#### [EXERCISE OBJECTIVE]
Locate, in the data below, the line that contains "ATOM 80 N N . PHE" and the line that contains "ATOM 99 C CA"; reproduce exactly those two lines and every line between them, nothing more.

*** Opening of TASK DATA ***

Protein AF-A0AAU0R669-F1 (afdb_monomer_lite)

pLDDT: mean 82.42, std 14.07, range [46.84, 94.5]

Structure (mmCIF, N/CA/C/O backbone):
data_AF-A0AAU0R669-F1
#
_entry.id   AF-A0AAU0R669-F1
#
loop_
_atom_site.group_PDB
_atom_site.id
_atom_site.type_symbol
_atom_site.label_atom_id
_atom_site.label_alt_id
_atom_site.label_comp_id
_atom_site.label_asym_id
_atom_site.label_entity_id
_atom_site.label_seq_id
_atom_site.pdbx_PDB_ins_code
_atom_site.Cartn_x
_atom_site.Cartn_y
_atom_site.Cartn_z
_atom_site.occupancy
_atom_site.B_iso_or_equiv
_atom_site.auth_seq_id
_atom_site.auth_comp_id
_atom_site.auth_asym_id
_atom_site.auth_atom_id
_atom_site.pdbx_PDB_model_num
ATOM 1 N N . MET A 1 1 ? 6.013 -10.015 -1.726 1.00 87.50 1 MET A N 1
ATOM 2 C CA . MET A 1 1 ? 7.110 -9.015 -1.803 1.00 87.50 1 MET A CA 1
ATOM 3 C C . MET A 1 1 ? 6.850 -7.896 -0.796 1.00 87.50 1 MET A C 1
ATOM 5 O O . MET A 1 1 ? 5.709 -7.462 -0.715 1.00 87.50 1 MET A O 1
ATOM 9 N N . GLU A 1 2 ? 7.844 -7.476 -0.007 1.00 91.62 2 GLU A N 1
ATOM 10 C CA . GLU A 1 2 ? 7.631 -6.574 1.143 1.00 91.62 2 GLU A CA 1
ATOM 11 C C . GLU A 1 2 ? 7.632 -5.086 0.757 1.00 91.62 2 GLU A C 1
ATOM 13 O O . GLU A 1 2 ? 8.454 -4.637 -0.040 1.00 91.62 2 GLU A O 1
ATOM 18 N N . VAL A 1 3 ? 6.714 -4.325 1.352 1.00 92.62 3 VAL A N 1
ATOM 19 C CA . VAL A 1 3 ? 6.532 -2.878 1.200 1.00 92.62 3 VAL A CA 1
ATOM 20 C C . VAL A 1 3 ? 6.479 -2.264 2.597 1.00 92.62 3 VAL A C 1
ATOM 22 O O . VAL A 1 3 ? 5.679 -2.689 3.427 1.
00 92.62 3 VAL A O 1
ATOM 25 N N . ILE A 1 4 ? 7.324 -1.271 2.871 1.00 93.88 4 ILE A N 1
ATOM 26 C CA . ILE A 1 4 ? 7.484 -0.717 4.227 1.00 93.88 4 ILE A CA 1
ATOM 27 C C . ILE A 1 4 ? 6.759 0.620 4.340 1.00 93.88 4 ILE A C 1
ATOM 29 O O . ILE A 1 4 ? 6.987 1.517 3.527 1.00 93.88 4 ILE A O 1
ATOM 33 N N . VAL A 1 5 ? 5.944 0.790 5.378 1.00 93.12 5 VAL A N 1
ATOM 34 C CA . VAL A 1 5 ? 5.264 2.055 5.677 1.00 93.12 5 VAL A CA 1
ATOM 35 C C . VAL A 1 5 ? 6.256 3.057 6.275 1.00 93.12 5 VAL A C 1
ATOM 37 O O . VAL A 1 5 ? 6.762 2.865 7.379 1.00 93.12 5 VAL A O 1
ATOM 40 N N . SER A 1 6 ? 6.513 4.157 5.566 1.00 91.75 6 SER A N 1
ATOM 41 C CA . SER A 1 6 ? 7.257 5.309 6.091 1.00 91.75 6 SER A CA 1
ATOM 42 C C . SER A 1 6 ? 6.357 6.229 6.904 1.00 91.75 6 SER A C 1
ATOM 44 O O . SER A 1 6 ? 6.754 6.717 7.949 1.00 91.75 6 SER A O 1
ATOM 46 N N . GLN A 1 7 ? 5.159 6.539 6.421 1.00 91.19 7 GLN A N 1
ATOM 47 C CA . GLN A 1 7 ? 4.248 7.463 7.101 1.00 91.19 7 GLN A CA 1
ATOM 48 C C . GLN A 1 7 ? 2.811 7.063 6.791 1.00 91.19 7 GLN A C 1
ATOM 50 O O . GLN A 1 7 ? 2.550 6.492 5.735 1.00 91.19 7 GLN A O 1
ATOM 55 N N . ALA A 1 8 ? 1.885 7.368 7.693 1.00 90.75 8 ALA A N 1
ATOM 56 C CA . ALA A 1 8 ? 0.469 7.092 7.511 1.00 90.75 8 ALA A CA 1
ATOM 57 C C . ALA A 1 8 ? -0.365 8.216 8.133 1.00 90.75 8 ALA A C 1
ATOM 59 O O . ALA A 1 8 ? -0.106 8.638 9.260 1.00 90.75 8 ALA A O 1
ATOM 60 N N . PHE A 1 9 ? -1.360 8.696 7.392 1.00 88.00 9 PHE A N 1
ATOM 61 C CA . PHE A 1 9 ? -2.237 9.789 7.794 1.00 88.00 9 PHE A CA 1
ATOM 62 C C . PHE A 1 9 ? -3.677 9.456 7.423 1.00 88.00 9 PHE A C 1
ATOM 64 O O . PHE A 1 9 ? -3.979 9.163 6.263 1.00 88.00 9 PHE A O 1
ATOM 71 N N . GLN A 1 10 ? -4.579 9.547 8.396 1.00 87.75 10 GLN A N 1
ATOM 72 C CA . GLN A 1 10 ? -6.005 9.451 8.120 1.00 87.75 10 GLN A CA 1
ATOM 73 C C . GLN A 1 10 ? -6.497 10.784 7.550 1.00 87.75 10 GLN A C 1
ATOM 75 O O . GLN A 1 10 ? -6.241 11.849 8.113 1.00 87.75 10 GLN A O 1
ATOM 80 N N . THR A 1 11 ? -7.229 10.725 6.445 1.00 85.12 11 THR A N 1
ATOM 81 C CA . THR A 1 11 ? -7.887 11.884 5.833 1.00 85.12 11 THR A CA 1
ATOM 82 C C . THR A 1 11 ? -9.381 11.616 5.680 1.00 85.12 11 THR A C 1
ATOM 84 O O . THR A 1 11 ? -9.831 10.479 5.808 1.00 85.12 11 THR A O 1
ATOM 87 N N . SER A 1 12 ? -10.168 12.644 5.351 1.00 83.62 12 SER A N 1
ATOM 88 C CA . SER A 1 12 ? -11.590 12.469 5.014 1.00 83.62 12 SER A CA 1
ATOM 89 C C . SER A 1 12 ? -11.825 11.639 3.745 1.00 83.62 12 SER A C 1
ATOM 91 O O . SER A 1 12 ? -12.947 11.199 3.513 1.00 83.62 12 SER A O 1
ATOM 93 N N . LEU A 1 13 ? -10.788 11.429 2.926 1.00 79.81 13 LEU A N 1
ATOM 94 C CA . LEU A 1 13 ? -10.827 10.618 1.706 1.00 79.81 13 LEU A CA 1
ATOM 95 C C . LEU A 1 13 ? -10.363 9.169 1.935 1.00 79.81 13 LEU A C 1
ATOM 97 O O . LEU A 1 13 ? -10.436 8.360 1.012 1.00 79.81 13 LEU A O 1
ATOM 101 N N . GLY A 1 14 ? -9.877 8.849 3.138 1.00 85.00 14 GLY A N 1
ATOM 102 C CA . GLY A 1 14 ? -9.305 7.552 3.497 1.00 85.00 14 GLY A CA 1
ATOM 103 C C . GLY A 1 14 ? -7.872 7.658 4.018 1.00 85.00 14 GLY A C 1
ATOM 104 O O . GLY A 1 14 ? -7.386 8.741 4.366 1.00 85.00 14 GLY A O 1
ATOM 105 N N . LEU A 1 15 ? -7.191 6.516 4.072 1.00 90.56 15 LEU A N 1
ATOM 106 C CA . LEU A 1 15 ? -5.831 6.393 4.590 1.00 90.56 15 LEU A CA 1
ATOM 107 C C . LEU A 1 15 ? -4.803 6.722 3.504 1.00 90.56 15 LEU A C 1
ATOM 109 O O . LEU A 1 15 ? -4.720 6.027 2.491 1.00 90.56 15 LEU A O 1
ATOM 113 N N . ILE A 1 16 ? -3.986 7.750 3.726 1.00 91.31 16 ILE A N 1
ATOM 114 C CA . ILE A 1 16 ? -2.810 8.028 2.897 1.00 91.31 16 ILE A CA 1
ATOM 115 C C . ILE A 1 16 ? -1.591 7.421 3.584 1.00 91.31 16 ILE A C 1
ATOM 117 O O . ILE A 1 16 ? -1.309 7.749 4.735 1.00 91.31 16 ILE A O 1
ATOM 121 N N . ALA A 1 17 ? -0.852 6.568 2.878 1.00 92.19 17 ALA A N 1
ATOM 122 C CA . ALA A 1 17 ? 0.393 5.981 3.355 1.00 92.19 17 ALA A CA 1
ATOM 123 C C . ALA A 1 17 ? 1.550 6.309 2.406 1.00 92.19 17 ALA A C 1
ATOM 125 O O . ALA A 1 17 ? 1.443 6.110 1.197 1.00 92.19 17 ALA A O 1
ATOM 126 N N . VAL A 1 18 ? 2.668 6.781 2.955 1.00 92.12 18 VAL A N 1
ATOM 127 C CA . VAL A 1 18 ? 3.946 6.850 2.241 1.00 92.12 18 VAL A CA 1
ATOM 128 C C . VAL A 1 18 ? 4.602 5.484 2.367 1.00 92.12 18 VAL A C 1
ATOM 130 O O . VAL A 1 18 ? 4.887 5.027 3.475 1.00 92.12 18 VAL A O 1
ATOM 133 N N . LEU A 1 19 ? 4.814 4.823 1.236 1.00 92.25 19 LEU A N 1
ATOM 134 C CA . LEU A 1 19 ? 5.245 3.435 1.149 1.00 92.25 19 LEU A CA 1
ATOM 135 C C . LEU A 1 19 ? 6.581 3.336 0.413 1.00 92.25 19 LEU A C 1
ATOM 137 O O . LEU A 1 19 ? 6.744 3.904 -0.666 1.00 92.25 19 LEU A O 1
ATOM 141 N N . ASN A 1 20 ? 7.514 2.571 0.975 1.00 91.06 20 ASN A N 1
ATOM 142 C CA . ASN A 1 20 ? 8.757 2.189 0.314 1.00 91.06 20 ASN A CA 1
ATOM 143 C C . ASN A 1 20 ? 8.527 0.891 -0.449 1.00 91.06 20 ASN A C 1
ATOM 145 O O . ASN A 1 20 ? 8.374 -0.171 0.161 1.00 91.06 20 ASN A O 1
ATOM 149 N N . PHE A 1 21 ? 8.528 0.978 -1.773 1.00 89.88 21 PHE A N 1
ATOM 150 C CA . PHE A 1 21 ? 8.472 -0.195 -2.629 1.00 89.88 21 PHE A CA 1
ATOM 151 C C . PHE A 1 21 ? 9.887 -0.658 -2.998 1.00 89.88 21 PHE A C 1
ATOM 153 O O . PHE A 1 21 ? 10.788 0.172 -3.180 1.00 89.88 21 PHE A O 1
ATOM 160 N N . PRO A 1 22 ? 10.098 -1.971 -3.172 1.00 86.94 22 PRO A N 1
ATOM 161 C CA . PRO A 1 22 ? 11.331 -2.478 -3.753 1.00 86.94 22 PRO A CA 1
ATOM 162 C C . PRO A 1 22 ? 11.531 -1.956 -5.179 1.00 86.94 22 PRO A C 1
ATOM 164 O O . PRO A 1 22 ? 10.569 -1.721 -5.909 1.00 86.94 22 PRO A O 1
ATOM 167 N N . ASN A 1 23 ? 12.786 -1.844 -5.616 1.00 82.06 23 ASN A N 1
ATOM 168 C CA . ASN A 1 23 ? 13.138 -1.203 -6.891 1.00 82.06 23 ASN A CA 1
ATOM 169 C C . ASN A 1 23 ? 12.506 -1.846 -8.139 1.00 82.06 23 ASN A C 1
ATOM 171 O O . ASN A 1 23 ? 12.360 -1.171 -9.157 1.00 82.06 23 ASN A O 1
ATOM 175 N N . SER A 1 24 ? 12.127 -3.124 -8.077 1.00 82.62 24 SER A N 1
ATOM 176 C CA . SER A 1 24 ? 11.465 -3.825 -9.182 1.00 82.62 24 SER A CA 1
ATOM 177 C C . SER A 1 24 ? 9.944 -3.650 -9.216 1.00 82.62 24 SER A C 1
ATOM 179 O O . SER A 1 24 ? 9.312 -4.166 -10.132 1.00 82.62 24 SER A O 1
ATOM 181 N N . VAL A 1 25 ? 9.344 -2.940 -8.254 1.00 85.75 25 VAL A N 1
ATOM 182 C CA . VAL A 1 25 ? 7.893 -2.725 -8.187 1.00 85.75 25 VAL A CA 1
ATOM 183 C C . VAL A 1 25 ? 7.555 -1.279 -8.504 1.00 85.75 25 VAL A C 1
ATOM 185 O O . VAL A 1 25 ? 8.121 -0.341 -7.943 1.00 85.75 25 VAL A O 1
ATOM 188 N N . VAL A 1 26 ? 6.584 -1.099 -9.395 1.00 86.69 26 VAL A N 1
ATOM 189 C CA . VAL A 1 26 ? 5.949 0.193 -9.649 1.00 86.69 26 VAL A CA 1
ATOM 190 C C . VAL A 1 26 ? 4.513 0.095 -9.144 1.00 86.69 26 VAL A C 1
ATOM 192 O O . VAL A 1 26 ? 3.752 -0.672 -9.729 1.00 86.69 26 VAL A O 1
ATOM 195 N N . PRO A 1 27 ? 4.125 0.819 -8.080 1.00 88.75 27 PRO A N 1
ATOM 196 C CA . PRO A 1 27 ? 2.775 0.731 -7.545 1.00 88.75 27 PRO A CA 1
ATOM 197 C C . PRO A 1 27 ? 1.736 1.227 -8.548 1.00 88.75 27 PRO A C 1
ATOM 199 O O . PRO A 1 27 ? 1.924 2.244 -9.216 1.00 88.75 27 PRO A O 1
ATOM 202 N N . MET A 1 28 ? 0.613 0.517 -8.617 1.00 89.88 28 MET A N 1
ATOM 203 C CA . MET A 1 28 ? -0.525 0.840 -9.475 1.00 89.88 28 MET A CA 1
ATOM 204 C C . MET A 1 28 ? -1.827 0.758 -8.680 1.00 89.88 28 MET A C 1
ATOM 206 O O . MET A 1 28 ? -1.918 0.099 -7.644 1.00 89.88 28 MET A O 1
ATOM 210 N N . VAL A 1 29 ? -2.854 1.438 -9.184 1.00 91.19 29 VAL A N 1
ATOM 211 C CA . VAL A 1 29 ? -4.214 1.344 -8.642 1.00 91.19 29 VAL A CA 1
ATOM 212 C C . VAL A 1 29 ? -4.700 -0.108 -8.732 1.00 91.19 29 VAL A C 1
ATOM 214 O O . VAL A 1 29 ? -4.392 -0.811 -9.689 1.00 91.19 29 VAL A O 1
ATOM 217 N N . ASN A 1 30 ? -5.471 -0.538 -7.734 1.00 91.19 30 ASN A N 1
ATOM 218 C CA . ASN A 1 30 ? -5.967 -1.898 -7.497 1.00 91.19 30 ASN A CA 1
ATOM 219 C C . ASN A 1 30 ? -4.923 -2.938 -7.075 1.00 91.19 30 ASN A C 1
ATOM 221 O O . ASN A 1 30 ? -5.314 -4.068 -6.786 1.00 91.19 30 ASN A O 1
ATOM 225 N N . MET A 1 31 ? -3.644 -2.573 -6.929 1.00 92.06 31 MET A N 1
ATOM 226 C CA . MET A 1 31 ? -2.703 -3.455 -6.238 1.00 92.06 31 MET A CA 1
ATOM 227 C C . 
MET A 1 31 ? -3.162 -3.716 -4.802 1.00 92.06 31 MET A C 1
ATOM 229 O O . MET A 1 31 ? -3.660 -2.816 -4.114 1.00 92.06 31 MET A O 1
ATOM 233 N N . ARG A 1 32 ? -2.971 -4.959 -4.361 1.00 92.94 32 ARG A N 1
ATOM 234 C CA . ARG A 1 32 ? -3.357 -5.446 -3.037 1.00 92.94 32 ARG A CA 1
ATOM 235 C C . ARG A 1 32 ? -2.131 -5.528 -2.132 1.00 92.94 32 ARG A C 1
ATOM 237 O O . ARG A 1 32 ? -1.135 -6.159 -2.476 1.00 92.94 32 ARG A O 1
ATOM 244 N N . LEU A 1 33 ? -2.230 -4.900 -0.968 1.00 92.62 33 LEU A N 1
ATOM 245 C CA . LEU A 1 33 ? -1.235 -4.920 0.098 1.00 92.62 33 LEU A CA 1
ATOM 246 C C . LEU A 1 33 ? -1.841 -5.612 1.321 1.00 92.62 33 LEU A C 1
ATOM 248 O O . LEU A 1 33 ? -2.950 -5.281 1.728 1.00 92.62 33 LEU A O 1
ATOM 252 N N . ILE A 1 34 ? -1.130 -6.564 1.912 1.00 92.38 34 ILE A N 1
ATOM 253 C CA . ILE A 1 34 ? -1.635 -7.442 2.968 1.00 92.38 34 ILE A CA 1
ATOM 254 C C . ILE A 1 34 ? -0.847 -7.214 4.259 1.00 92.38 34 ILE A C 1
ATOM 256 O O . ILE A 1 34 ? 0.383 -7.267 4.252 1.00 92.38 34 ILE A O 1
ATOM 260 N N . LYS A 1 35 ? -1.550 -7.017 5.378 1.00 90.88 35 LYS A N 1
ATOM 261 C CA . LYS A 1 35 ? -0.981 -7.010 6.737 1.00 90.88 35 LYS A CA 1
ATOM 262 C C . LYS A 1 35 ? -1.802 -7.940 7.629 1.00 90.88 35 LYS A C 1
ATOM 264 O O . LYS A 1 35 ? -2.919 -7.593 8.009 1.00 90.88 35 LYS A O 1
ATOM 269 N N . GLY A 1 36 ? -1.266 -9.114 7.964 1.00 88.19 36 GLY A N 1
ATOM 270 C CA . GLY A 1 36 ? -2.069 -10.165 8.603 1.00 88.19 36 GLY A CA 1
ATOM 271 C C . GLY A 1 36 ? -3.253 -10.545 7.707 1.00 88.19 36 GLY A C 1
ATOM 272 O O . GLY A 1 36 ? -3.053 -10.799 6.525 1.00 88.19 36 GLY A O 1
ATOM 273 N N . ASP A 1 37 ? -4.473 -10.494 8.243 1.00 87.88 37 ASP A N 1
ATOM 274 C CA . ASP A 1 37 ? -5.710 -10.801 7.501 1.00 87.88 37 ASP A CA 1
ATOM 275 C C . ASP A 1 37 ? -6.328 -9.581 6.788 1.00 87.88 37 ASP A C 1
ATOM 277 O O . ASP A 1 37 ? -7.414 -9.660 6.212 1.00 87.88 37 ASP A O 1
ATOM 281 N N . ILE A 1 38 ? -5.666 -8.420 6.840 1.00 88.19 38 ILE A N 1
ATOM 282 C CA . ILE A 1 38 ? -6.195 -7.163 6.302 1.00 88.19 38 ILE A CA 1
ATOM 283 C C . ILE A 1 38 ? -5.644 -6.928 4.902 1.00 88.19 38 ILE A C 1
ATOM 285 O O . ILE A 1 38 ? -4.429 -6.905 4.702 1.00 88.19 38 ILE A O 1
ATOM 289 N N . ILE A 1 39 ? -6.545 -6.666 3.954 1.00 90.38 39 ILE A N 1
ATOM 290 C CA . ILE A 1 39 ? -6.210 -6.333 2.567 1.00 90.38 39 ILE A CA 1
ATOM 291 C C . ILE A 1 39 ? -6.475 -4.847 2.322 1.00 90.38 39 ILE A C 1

*** Close of TASK DATA ***
*** Opening of TASK DATA ***

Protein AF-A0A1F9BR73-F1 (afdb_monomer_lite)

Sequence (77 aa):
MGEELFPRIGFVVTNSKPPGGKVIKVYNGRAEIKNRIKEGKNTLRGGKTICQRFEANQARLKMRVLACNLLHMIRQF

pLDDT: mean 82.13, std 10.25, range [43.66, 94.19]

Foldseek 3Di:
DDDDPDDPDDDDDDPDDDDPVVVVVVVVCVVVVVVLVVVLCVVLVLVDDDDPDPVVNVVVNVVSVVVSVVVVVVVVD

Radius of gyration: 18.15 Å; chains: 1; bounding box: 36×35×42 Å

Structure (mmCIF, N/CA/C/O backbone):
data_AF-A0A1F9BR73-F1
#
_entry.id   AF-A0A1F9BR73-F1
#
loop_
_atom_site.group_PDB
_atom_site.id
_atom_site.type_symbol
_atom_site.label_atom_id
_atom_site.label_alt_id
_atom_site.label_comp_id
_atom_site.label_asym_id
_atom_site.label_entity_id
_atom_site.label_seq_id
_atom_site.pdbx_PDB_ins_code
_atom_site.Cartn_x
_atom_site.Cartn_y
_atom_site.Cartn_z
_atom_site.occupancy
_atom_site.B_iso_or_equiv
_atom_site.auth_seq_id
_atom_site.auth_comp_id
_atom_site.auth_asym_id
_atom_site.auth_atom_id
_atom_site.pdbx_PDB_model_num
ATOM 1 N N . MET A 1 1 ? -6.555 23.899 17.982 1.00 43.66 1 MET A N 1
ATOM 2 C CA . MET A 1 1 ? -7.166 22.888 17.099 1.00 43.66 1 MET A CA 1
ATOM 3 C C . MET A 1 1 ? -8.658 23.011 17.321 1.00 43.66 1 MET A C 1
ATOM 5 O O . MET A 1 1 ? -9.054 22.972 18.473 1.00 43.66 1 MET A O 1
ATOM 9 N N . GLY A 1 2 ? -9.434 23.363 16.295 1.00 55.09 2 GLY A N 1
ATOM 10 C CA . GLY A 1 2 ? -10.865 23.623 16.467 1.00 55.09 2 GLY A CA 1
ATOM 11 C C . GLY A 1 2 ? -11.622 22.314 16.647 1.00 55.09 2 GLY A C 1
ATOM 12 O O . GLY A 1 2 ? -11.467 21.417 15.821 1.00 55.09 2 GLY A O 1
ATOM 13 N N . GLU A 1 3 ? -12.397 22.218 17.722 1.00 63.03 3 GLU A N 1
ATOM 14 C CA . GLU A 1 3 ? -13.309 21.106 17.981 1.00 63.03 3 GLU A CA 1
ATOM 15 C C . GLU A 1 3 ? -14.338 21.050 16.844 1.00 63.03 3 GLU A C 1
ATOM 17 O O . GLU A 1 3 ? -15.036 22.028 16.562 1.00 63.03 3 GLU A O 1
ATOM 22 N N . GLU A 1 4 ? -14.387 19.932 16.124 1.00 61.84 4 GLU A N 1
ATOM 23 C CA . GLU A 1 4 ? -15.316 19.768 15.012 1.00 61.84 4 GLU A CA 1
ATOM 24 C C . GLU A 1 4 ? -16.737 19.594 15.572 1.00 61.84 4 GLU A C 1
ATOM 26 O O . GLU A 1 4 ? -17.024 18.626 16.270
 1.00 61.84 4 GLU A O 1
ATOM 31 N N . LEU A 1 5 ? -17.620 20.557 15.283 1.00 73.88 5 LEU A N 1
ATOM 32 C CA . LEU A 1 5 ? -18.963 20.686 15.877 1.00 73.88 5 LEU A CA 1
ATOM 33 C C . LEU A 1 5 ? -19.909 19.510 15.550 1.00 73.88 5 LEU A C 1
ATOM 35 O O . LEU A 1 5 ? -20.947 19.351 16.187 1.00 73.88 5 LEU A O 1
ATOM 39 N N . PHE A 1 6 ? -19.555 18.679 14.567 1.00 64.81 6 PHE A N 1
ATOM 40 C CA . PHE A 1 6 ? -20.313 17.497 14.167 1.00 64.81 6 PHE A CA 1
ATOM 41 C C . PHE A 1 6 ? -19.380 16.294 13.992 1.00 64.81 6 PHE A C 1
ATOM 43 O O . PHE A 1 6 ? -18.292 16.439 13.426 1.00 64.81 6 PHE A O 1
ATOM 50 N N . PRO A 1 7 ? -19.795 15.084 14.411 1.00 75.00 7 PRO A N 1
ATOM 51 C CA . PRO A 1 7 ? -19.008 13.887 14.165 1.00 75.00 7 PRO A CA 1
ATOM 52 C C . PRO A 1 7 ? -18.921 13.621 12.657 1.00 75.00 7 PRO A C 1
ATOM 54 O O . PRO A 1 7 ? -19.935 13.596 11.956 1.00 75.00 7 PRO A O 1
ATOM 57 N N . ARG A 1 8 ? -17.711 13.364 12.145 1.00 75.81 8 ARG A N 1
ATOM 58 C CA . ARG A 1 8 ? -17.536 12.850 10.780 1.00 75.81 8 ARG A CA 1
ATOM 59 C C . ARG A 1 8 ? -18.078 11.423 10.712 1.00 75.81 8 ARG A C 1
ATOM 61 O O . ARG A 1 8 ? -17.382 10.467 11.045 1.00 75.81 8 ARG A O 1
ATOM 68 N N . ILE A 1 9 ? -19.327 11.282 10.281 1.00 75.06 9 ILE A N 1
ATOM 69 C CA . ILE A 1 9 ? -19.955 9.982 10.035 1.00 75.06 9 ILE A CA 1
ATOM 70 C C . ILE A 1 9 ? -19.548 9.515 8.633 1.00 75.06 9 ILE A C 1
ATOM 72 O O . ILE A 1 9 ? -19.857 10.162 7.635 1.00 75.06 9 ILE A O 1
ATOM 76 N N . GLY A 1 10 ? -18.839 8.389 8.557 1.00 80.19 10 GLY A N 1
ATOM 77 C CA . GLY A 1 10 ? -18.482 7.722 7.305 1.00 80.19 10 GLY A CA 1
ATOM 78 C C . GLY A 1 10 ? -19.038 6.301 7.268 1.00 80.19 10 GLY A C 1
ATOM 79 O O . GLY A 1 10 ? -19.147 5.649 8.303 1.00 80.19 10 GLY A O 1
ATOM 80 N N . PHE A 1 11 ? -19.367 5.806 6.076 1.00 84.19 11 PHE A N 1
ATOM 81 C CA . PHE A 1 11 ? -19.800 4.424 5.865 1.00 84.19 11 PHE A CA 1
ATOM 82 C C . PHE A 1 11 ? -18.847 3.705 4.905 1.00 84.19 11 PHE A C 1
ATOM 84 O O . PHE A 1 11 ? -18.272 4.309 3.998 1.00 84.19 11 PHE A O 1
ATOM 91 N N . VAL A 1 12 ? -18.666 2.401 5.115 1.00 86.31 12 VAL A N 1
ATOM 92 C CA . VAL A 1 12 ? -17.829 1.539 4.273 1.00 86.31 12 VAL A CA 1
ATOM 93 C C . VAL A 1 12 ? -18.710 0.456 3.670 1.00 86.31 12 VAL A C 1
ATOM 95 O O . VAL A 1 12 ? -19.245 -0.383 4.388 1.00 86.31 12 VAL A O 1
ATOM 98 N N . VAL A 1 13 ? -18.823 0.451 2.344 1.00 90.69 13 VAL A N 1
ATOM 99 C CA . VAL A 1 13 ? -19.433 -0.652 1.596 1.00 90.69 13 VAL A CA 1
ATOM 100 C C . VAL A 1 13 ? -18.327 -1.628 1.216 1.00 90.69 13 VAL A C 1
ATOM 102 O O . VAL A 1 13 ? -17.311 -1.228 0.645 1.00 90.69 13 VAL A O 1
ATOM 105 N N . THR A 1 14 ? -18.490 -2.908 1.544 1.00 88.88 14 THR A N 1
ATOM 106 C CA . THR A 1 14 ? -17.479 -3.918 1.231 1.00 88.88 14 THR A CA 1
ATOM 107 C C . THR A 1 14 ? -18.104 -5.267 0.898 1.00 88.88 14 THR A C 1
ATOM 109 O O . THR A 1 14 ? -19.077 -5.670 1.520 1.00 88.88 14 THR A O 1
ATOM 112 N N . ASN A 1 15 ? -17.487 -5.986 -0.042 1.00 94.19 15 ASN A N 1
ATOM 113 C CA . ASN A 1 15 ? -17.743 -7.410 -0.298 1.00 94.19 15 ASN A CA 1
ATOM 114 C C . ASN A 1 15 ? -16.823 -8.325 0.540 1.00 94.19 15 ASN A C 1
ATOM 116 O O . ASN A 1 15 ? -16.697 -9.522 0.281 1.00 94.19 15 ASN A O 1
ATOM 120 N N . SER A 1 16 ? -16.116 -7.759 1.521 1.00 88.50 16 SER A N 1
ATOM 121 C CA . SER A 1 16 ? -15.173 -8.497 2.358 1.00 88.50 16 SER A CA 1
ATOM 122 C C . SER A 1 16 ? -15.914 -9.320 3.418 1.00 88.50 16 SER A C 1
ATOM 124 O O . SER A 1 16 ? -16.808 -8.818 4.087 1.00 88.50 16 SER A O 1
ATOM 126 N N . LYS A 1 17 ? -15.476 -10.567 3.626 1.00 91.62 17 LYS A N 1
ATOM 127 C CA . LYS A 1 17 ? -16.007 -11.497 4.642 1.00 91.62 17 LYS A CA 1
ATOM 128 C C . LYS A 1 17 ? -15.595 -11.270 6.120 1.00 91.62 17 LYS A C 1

*** Close of TASK DATA ***

#### [SOLUTION FOR THIS PROBLEM]
ATOM 80 N N . PHE A 1 11 ? -19.367 5.806 6.076 1.00 84.19 11 PHE A N 1
ATOM 81 C CA . PHE A 1 11 ? -19.800 4.424 5.865 1.00 84.19 11 PHE A CA 1
ATOM 82 C C . PHE A 1 11 ? -18.847 3.705 4.905 1.00 84.19 11 PHE A C 1
ATOM 84 O O . PHE A 1 11 ? -18.272 4.309 3.998 1.00 84.19 11 PHE A O 1
ATOM 91 N N . VAL A 1 12 ? -18.666 2.401 5.115 1.00 86.31 12 VAL A N 1
ATOM 92 C CA . VAL A 1 12 ? -17.829 1.539 4.273 1.00 86.31 12 VAL A CA 1
ATOM 93 C C . VAL A 1 12 ? -18.710 0.456 3.670 1.00 86.31 12 VAL A C 1
ATOM 95 O O . VAL A 1 12 ? -19.245 -0.383 4.388 1.00 86.31 12 VAL A O 1
ATOM 98 N N . VAL A 1 13 ? -18.823 0.451 2.344 1.00 90.69 13 VAL A N 1
ATOM 99 C CA . VAL A 1 13 ? -19.433 -0.652 1.596 1.00 90.69 13 VAL A CA 1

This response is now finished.